_Assignment_
Among the lines below, a stretch begins at the one with "ATOM 84 C C" and ends at the one with "ATOM 91 C C". Repeat that stretch exactly, ends included.

Data excerpts:
--

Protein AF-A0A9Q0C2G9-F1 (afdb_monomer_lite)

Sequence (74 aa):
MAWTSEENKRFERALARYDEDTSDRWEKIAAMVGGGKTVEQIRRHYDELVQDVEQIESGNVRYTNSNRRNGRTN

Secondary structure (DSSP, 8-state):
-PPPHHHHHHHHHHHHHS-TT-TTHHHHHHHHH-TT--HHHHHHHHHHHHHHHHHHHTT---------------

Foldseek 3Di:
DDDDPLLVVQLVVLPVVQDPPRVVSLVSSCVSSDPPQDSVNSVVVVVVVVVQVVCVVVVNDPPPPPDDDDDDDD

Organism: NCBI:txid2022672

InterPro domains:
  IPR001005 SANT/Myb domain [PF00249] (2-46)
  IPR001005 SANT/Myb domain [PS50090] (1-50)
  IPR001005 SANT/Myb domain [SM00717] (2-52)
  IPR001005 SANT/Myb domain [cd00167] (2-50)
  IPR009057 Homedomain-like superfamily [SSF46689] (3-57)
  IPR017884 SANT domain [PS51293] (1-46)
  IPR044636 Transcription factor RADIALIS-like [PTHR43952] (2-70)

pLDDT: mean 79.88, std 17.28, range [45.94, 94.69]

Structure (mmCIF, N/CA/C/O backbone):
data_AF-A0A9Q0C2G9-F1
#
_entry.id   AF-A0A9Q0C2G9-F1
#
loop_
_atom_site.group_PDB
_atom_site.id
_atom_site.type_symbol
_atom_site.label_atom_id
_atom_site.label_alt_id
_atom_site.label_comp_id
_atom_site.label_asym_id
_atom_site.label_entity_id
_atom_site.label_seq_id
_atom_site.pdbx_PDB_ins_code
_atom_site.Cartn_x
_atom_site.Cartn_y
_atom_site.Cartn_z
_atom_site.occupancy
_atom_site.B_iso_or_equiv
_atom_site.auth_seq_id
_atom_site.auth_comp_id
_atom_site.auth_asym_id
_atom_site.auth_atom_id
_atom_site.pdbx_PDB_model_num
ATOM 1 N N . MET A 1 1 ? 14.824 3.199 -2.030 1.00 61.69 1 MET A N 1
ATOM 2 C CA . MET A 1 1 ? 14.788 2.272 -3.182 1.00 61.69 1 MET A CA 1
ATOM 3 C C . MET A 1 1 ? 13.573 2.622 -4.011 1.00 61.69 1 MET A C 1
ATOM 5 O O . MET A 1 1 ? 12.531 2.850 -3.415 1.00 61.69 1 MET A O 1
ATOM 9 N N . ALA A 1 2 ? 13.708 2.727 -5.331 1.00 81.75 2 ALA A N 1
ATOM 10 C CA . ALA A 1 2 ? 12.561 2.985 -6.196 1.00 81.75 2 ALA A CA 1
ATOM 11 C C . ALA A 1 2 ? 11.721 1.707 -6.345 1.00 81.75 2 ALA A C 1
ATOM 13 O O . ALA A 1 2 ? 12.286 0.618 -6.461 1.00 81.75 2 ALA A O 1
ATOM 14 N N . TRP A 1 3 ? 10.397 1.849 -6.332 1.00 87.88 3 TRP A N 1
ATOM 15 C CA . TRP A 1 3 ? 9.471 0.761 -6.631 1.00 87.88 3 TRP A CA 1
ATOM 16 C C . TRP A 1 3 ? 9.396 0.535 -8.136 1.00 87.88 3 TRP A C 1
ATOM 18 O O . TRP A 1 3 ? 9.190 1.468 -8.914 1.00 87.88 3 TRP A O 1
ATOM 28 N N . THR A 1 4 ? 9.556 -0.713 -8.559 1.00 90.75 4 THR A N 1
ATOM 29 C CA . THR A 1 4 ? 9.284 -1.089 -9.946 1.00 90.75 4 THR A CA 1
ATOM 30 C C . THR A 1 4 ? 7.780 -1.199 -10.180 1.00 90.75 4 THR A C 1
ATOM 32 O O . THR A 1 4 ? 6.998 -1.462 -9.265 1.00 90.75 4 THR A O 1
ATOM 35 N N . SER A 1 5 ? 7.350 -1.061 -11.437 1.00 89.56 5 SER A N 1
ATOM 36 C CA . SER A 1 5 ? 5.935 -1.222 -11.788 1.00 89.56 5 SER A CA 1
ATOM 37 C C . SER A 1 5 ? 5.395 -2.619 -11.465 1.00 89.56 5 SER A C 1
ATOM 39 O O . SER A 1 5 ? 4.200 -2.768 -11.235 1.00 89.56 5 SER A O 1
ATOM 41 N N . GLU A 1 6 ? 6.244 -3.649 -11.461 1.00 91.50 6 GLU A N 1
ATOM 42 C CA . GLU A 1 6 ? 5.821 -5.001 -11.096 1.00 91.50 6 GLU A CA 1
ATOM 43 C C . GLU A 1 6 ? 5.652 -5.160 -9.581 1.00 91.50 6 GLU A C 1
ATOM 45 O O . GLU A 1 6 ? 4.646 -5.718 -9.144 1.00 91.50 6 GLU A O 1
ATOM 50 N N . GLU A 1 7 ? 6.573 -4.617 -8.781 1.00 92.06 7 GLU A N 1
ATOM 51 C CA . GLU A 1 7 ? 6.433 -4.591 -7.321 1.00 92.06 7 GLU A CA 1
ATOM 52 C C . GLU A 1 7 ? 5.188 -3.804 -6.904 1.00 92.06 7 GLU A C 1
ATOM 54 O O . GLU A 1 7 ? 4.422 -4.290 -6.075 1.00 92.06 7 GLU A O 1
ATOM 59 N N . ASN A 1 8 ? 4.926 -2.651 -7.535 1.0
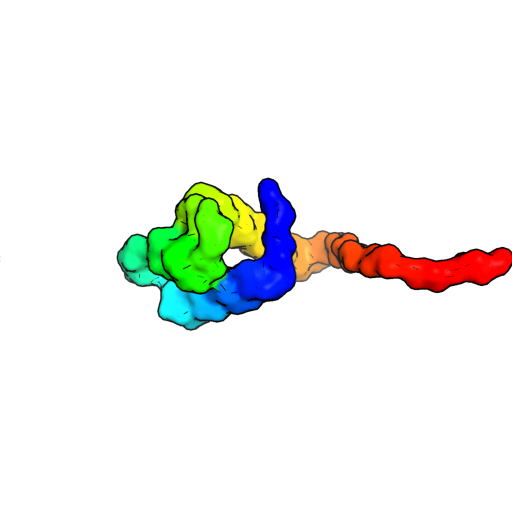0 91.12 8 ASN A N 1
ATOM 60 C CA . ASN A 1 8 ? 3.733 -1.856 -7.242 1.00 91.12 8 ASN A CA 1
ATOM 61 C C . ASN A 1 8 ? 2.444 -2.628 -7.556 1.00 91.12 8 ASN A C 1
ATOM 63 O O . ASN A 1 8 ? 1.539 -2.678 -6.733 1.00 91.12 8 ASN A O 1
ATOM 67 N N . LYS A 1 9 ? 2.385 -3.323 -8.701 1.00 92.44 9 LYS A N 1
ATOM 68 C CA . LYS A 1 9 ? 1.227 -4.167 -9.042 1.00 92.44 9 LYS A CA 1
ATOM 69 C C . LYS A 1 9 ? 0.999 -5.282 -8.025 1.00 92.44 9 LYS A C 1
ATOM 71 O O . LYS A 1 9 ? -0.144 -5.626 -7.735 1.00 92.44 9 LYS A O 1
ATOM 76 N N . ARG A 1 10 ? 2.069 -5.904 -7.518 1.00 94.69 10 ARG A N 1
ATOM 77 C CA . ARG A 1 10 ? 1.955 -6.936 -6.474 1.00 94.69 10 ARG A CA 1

--

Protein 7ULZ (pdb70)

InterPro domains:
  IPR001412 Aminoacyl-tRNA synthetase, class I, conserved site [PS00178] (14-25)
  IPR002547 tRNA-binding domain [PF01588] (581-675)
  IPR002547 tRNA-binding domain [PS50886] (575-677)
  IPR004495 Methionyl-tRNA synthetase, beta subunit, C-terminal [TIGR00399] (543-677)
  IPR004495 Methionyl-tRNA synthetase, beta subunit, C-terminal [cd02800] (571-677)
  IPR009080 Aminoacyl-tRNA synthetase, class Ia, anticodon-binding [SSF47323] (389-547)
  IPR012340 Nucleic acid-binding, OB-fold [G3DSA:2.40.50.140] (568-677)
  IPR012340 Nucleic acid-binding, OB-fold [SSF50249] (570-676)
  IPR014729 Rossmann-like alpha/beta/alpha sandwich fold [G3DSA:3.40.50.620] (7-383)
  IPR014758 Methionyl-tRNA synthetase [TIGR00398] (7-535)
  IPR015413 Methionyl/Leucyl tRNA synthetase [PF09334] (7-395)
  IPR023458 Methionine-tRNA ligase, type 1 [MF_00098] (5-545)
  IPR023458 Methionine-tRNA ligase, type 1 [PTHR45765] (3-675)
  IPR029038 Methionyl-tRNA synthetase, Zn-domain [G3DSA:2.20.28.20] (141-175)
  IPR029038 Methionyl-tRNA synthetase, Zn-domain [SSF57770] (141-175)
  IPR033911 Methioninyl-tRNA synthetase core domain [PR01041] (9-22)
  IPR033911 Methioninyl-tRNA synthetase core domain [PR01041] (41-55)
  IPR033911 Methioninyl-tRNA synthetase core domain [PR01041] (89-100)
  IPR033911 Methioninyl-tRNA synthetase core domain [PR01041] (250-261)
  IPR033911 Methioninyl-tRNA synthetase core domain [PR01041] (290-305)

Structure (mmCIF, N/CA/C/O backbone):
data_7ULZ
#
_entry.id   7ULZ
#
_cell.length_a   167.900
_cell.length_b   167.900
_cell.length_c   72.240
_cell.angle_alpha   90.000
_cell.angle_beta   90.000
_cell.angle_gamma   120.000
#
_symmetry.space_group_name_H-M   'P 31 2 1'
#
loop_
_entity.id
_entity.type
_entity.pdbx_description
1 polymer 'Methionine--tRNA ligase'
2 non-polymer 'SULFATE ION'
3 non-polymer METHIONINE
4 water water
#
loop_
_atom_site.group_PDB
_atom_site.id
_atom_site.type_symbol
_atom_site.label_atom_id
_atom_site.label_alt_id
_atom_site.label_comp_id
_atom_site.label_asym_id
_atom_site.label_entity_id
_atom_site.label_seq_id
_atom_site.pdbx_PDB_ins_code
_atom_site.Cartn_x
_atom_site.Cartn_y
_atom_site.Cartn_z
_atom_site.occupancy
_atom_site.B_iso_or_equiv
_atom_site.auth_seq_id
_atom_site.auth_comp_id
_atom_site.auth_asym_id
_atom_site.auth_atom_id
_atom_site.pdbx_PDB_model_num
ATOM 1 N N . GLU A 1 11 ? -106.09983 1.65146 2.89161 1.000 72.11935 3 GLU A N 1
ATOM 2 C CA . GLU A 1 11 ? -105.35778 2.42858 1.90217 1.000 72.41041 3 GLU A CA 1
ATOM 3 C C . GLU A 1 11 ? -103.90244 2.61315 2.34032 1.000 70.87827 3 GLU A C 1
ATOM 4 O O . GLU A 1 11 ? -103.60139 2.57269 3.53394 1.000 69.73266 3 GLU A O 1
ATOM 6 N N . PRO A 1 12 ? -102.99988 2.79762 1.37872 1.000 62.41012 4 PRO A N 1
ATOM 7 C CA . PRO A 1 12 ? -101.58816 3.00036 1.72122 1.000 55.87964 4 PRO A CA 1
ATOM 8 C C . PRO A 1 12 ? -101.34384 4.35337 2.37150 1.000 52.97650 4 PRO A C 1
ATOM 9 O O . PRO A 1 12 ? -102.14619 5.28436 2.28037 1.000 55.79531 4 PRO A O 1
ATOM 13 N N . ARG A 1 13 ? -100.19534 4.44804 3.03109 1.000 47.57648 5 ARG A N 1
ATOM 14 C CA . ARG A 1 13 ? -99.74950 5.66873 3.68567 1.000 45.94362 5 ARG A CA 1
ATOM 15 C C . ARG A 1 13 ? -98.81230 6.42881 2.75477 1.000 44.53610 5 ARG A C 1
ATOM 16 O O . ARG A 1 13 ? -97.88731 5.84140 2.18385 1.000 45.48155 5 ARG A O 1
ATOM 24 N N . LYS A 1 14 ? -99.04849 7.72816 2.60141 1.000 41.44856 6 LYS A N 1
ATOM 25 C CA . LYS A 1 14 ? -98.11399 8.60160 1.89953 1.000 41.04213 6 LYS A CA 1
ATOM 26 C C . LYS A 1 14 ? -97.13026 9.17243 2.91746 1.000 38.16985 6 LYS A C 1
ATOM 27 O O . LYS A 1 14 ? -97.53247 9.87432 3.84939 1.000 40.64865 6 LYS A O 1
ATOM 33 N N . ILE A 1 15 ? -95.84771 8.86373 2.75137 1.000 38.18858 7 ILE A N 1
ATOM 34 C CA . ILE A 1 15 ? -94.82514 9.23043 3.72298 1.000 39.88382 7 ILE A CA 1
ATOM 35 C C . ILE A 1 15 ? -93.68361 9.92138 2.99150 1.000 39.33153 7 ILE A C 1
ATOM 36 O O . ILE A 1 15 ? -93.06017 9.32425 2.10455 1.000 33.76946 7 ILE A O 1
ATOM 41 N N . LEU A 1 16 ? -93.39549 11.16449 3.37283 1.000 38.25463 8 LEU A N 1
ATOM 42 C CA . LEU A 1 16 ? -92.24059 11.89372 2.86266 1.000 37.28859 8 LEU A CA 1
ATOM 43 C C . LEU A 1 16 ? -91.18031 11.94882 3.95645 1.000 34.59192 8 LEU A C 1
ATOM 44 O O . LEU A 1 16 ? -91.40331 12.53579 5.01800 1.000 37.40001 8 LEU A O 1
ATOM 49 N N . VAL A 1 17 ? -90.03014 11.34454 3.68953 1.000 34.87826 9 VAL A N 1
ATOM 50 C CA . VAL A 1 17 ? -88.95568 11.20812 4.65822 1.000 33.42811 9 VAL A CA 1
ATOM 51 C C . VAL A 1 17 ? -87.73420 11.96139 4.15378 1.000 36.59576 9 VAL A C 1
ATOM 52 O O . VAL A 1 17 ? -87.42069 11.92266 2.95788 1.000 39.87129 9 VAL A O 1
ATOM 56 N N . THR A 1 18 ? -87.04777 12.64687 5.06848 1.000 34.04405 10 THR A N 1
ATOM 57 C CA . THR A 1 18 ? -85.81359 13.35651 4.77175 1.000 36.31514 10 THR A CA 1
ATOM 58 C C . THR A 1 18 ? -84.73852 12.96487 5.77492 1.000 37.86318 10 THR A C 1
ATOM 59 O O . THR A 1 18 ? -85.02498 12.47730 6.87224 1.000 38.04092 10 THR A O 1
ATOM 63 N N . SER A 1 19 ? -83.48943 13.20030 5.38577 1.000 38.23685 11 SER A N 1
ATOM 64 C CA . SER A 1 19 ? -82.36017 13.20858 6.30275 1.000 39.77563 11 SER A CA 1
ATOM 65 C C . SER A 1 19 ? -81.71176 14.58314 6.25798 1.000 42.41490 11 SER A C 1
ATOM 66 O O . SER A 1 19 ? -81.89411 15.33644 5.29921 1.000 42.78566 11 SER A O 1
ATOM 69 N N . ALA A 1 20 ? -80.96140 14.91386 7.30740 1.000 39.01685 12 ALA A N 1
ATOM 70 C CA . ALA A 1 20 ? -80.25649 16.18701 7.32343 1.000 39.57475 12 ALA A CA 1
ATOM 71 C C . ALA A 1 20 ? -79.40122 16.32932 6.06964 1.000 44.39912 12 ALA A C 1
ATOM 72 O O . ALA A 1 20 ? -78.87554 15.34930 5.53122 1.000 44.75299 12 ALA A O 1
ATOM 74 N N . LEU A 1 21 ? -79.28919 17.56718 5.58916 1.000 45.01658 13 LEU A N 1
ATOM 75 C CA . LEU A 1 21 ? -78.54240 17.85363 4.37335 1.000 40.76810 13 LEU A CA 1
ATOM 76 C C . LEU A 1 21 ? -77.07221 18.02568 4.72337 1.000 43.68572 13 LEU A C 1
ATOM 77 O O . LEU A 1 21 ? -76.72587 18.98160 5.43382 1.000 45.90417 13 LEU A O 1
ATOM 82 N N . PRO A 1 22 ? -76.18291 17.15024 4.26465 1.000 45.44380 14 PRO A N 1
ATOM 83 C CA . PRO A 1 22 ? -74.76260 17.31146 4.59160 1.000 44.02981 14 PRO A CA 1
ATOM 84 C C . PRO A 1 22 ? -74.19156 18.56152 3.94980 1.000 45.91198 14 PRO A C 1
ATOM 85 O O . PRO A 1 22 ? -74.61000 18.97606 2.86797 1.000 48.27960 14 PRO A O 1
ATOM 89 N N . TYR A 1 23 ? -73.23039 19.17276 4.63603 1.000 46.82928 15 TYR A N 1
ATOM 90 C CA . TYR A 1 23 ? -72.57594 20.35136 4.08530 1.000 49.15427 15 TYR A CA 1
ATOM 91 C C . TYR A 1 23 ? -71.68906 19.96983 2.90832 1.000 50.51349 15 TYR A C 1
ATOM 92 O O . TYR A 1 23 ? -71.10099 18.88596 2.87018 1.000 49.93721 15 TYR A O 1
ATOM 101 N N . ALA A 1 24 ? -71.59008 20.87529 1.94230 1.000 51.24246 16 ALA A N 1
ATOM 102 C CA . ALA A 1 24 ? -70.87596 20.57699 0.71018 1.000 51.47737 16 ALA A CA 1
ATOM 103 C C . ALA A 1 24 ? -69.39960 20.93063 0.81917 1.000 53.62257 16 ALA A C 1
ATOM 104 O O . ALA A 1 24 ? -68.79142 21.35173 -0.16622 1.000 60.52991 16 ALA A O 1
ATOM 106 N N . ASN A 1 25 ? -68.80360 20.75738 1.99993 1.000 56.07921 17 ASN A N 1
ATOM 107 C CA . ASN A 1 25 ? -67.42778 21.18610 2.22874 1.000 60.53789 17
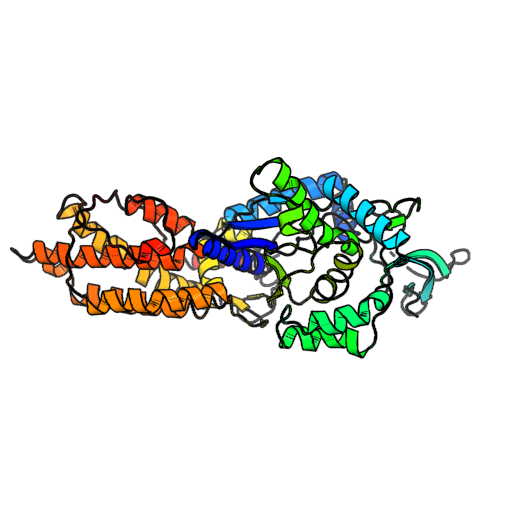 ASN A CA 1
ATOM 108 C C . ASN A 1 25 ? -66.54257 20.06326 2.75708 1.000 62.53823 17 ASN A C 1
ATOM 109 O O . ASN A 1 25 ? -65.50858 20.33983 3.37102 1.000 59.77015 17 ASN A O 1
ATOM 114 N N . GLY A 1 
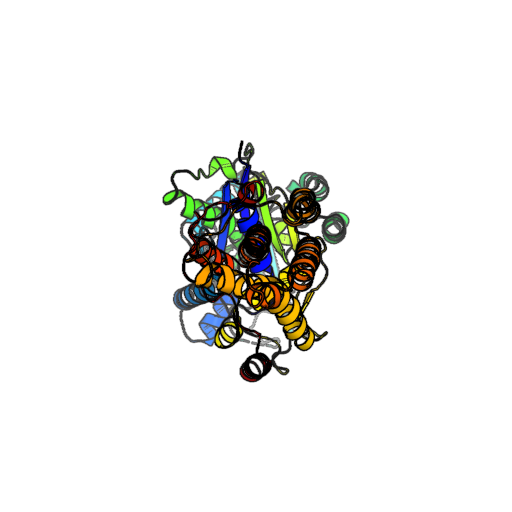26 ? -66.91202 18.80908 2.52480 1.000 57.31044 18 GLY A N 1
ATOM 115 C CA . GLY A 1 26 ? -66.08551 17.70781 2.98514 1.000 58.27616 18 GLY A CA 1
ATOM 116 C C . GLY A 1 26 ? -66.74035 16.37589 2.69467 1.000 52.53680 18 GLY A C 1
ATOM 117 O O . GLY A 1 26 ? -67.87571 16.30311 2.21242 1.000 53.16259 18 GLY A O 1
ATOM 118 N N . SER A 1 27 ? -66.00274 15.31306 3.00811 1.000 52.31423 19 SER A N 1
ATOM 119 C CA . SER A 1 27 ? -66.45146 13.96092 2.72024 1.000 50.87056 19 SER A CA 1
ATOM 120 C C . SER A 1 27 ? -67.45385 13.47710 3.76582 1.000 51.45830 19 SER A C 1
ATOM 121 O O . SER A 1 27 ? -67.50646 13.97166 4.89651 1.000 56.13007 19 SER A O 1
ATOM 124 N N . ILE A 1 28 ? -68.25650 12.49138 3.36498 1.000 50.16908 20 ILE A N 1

--

_Response_
ATOM 84 C C . PRO A 1 22 ? -74.19156 18.56152 3.94980 1.000 45.91198 14 PRO A C 1
ATOM 85 O O . PRO A 1 22 ? -74.61000 18.97606 2.86797 1.000 48.27960 14 PRO A O 1
ATOM 89 N N . TYR A 1 23 ? -73.23039 19.17276 4.63603 1.000 46.82928 15 TYR A N 1
ATOM 90 C CA . TYR A 1 23 ? -72.57594 20.35136 4.08530 1.000 49.15427 15 TYR A CA 1
ATOM 91 C C . TYR A 1 23 ? -71.68906 19.96983 2.90832 1.000 50.51349 15 TYR A C 1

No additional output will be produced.